I have a page calledemp.php in which i have the following code

 <form action="emp-action" method="post" enctype="multipart/form-data">
          include("conn.php");                 

 $sud=$_SESSION['login_user'];

            $sqlc=mysql_query("SELECT * FROM emp where un='".$sud."' ");

            $countc=mysql_num_rows($sqlc);
            if($countc<99)
            {

         include("inc-profile.php");
            }
            else
            {
            echo "SORRY !!!!you have posted more than 100 jobs"; 

            } 

</form>

now this is working properly and navigates to inc-profile page according to condition

in inc-profile.php page I have 

<form action="include-action" method="post" enctype="multipart/form-data">

//some codes

 </form>

But form action is not nvigating toinclude-action.php page but navigating emp-action.phppage ..What might be the error PLZ NOT I HAVE REMOVED .PHP WITH HELP OF .HTACCES

codelover
  • 317
  • 1
  • 11
  • Well, might be obvious, but you are missing `session_start()` before `$_SESSION`. – dkasipovic Mar 25 '14 at 10:38
  • 2
    **Danger**: You are using [an **obsolete** database API](http://stackoverflow.com/q/12859942/19068) and should use a [modern replacement](http://php.net/manual/en/mysqlinfo.api.choosing.php).
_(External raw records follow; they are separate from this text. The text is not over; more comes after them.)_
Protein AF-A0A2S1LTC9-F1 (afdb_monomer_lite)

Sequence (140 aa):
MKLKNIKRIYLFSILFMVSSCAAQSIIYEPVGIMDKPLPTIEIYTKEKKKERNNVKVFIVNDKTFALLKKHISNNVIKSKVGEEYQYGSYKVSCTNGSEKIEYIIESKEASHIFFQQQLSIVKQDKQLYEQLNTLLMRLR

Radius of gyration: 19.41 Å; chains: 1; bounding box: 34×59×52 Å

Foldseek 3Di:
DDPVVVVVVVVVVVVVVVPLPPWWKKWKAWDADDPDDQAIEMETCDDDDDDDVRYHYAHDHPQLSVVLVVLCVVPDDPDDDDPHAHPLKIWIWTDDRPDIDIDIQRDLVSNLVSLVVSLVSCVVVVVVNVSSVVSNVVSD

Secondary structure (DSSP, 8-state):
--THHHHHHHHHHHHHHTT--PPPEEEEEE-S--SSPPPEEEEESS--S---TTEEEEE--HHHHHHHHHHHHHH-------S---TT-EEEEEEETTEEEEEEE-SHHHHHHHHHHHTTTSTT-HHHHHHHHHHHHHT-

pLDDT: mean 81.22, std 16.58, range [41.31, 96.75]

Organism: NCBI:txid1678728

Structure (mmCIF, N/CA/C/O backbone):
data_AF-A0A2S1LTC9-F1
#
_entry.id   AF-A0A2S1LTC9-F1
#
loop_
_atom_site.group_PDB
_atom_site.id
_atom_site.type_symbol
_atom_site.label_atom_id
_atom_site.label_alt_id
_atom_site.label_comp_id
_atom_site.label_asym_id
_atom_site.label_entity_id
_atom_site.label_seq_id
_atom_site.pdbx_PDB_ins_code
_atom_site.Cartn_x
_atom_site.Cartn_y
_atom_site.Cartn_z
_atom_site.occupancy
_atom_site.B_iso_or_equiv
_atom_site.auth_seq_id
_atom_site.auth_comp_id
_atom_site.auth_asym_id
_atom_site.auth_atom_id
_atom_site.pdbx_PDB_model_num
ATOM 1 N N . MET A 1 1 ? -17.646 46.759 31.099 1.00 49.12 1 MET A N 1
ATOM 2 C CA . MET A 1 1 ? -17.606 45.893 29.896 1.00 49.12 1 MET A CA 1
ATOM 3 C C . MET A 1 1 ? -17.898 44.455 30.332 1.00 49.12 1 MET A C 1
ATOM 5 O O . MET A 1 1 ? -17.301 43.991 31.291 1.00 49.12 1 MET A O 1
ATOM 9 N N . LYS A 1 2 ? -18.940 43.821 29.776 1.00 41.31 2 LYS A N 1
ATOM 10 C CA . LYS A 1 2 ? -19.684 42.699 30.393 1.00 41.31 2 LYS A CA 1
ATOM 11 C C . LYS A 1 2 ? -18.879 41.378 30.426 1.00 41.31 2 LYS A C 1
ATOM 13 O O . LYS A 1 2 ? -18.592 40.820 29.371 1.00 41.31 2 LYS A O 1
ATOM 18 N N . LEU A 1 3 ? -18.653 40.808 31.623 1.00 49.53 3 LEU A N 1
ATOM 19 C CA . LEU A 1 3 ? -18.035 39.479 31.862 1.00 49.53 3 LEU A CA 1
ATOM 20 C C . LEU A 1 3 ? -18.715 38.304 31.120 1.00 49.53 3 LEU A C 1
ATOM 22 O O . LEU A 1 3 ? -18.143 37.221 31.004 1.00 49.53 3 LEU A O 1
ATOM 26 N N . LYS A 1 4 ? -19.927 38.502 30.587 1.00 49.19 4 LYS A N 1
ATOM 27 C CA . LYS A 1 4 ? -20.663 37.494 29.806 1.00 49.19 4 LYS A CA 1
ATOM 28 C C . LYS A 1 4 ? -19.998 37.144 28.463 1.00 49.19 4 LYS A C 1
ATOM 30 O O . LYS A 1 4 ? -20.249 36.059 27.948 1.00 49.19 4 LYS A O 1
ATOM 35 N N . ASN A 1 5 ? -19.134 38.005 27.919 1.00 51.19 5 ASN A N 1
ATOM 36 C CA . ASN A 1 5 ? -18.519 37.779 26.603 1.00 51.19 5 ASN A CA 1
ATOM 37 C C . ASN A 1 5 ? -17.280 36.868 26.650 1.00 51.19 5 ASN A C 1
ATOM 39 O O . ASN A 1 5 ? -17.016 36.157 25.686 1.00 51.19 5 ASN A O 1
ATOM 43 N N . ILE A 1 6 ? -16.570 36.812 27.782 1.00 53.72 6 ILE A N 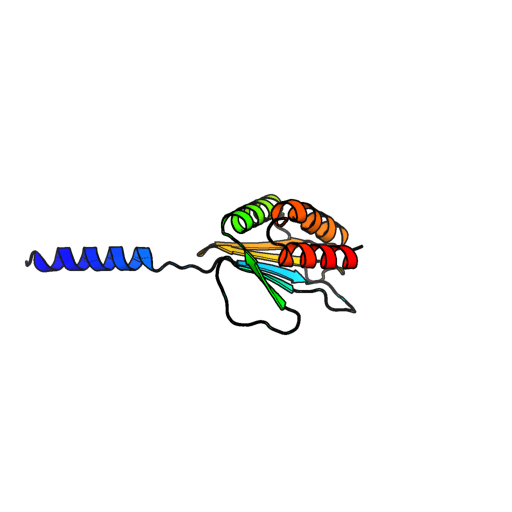1
ATOM 44 C CA . ILE A 1 6 ? -15.346 36.002 27.929 1.00 53.72 6 ILE A CA 1
ATOM 45 C C . ILE A 1 6 ? -15.683 34.502 27.960 1.00 53.72 6 ILE A C 1
ATOM 47 O O . ILE A 1 6 ? -15.016 33.701 27.309 1.00 53.72 6 ILE A O 1
ATOM 51 N N . LYS A 1 7 ? -16.781 34.120 28.632 1.00 51.75 7 LYS A N 1
ATOM 52 C CA . LYS A 1 7 ? -17.241 32.719 28.682 1.00 51.75 7 LYS A CA 1
ATOM 53 C C . LYS A 1 7 ? -17.678 32.178 27.314 1.00 51.75 7 LYS A C 1
ATOM 55 O O . LYS A 1 7 ? -17.531 30.989 27.065 1.00 51.75 7 LYS A O 1
ATOM 60 N N . ARG A 1 8 ? -18.193 33.035 26.420 1.00 53.00 8 ARG A N 1
ATOM 61 C CA . ARG A 1 8 ? -18.592 32.630 25.059 1.00 53.00 8 ARG A CA 1
ATOM 62 C C . ARG A 1 8 ? -17.387 32.359 24.159 1.00 53.00 8 ARG A C 1
ATOM 64 O O . ARG A 1 8 ? -17.421 31.390 23.414 1.00 53.00 8 ARG A O 1
ATOM 71 N N . ILE A 1 9 ? -16.323 33.154 24.264 1.00 55.72 9 ILE A N 1
ATOM 72 C CA . ILE A 1 9 ? -15.108 32.979 23.448 1.00 55.72 9 ILE A CA 1
ATOM 73 C C . ILE A 1 9 ? -14.413 31.648 23.775 1.00 55.72 9 ILE A C 1
ATOM 75 O O . ILE A 1 9 ? -14.029 30.927 22.861 1.00 55.72 9 ILE A O 1
ATOM 79 N N . TYR A 1 10 ? -14.347 31.275 25.058 1.00 53.84 10 TYR A N 1
ATOM 80 C CA . TYR A 1 10 ? -13.769 29.994 25.489 1.00 53.84 10 TYR A CA 1
ATOM 81 C C . TYR A 1 10 ? -14.549 28.764 25.001 1.00 53.84 10 TYR A C 1
ATOM 83 O O . TYR A 1 10 ? -13.963 27.717 24.734 1.00 53.84 10 TYR A O 1
ATOM 91 N N . LEU A 1 11 ? -15.873 28.876 24.866 1.00 52.75 11 LEU A N 1
ATOM 92 C CA . LEU A 1 11 ? -16.698 27.769 24.384 1.00 52.75 11 LEU A CA 1
ATOM 93 C C . LEU A 1 11 ? -16.481 27.515 22.880 1.00 52.75 11 LEU A C 1
ATOM 95 O O . LEU A 1 11 ? -16.474 26.366 22.446 1.00 52.75 11 LEU A O 1
ATOM 99 N N . PHE A 1 12 ? -16.245 28.573 22.094 1.00 52.47 12 PHE A N 1
ATOM 100 C CA . PHE A 1 12 ? -15.959 28.462 20.658 1.00 52.47 12 PHE A CA 1
ATOM 101 C C . PHE A 1 12 ? -14.561 27.901 20.360 1.00 52.47 12 PHE A C 1
ATOM 103 O O . PHE A 1 12 ? -14.407 27.166 19.386 1.00 52.47 12 PHE A O 1
ATOM 110 N N . SER A 1 13 ? -13.555 28.180 21.197 1.00 55.97 13 SER A N 1
ATOM 111 C CA . SER A 1 13 ? -12.209 27.615 21.023 1.00 55.97 13 SER A CA 1
ATOM 112 C C . SER A 1 13 ? -12.136 26.123 21.369 1.00 55.97 13 SER A C 1
ATOM 114 O O . SER A 1 13 ? -11.425 25.384 20.692 1.00 55.97 13 SER A O 1
ATOM 116 N N . ILE A 1 14 ? -12.924 25.646 22.340 1.00 55.09 14 ILE A N 1
ATOM 117 C CA . ILE A 1 14 ? -13.028 24.206 22.637 1.00 55.09 1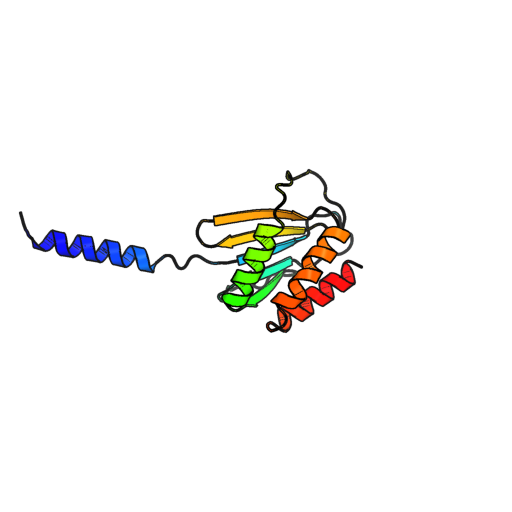4 ILE A CA 1
ATOM 118 C C . ILE A 1 14 ? -13.751 23.470 21.500 1.00 55.09 14 ILE A C 1
ATOM 120 O O . ILE A 1 14 ? -13.302 22.405 21.086 1.00 55.09 14 ILE A O 1
ATOM 124 N N . LEU A 1 15 ? -14.808 24.054 20.923 1.00 50.12 15 LEU A N 1
ATOM 125 C CA . LEU A 1 15 ? -15.547 23.456 19.800 1.00 50.12 15 LEU A CA 1
ATOM 126 C C . LEU A 1 15 ? -14.704 23.302 18.521 1.00 50.12 15 LEU A C 1
ATOM 128 O O . LEU A 1 15 ? -14.927 22.365 17.757 1.00 50.12 15 LEU A O 1
ATOM 132 N N . PHE A 1 16 ? -13.705 24.164 18.304 1.00 48.91 16 PHE A N 1
ATOM 133 C CA . PHE A 1 16 ? -12.789 24.042 17.163 1.00 48.91 16 PHE A CA 1
ATOM 134 C C . PHE A 1 16 ? -11.723 22.946 17.343 1.00 48.91 16 PHE A C 1
ATOM 136 O O . PHE A 1 16 ? -11.285 22.370 16.348 1.00 48.91 16 PHE A O 1
ATOM 143 N N . MET A 1 17 ? -11.341 22.595 18.579 1.00 47.53 17 MET A N 1
ATOM 144 C CA . MET A 1 17 ? -10.372 21.513 18.832 1.00 47.53 17 MET A CA 1
ATOM 145 C C . MET A 1 17 ? -10.939 20.111 18.564 1.00 47.53 17 MET A C 1
ATOM 147 O O . MET A 1 17 ? -10.184 19.216 18.195 1.00 47.53 17 MET A O 1
ATOM 151 N N . VAL A 1 18 ? -12.254 19.905 18.703 1.00 47.44 18 VAL A N 1
ATOM 152 C CA . VAL A 1 18 ? -12.881 18.573 18.545 1.00 47.44 18 VAL A CA 1
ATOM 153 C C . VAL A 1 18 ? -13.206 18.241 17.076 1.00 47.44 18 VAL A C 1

You may also be **vulnerable to [SQL injection attacks](http://bobby-tables.com/)** that a modern API would make it easier to [defend](http://stackoverflow.com/questions/60174/best-way-to-prevent-sql-injection-in-php) yourself from. – Quentin Mar 25 '14 at 10:38
  • It seems you are nesting forms. Avoid that, this is against HTML standard specification – Mostafa Talebi Mar 25 '14 at 10:40

3 Answers3

3

You have one form inside another form.

This is forbidden by the HTML specification and causes undesirable results.

Don't nest forms.

Quentin
  • 914,110
  • 126
  • 1,211
  • 1,335
0

as per your code you have 2 forms like this 

<form action="emp-action" method="post" enctype="multipart/form-data">
      <form action="include-action" method="post" enctype="multipart/form-data">
      </form>
</form>

so when you submit the the first Form action will be initiated. please do like below

<form action="emp-action" method="post" enctype="multipart/form-data">


</form>
  include("conn.php");                 

 $sud=$_SESSION['login_user'];

            $sqlc=mysql_query("SELECT * FROM emp where un='".$sud."' ");

            $countc=mysql_num_rows($sqlc);
            if($countc<99)
            {

         include("inc-profile.php");
            }
            else
            {
            echo "SORRY !!!!you have posted more than 100 jobs"; 

            }
Karthick Kumar
  • 2,349
  • 1
  • 17
  • 30
0

There are more than one problems in your code. As D.Kasipovic said you have to use session_start().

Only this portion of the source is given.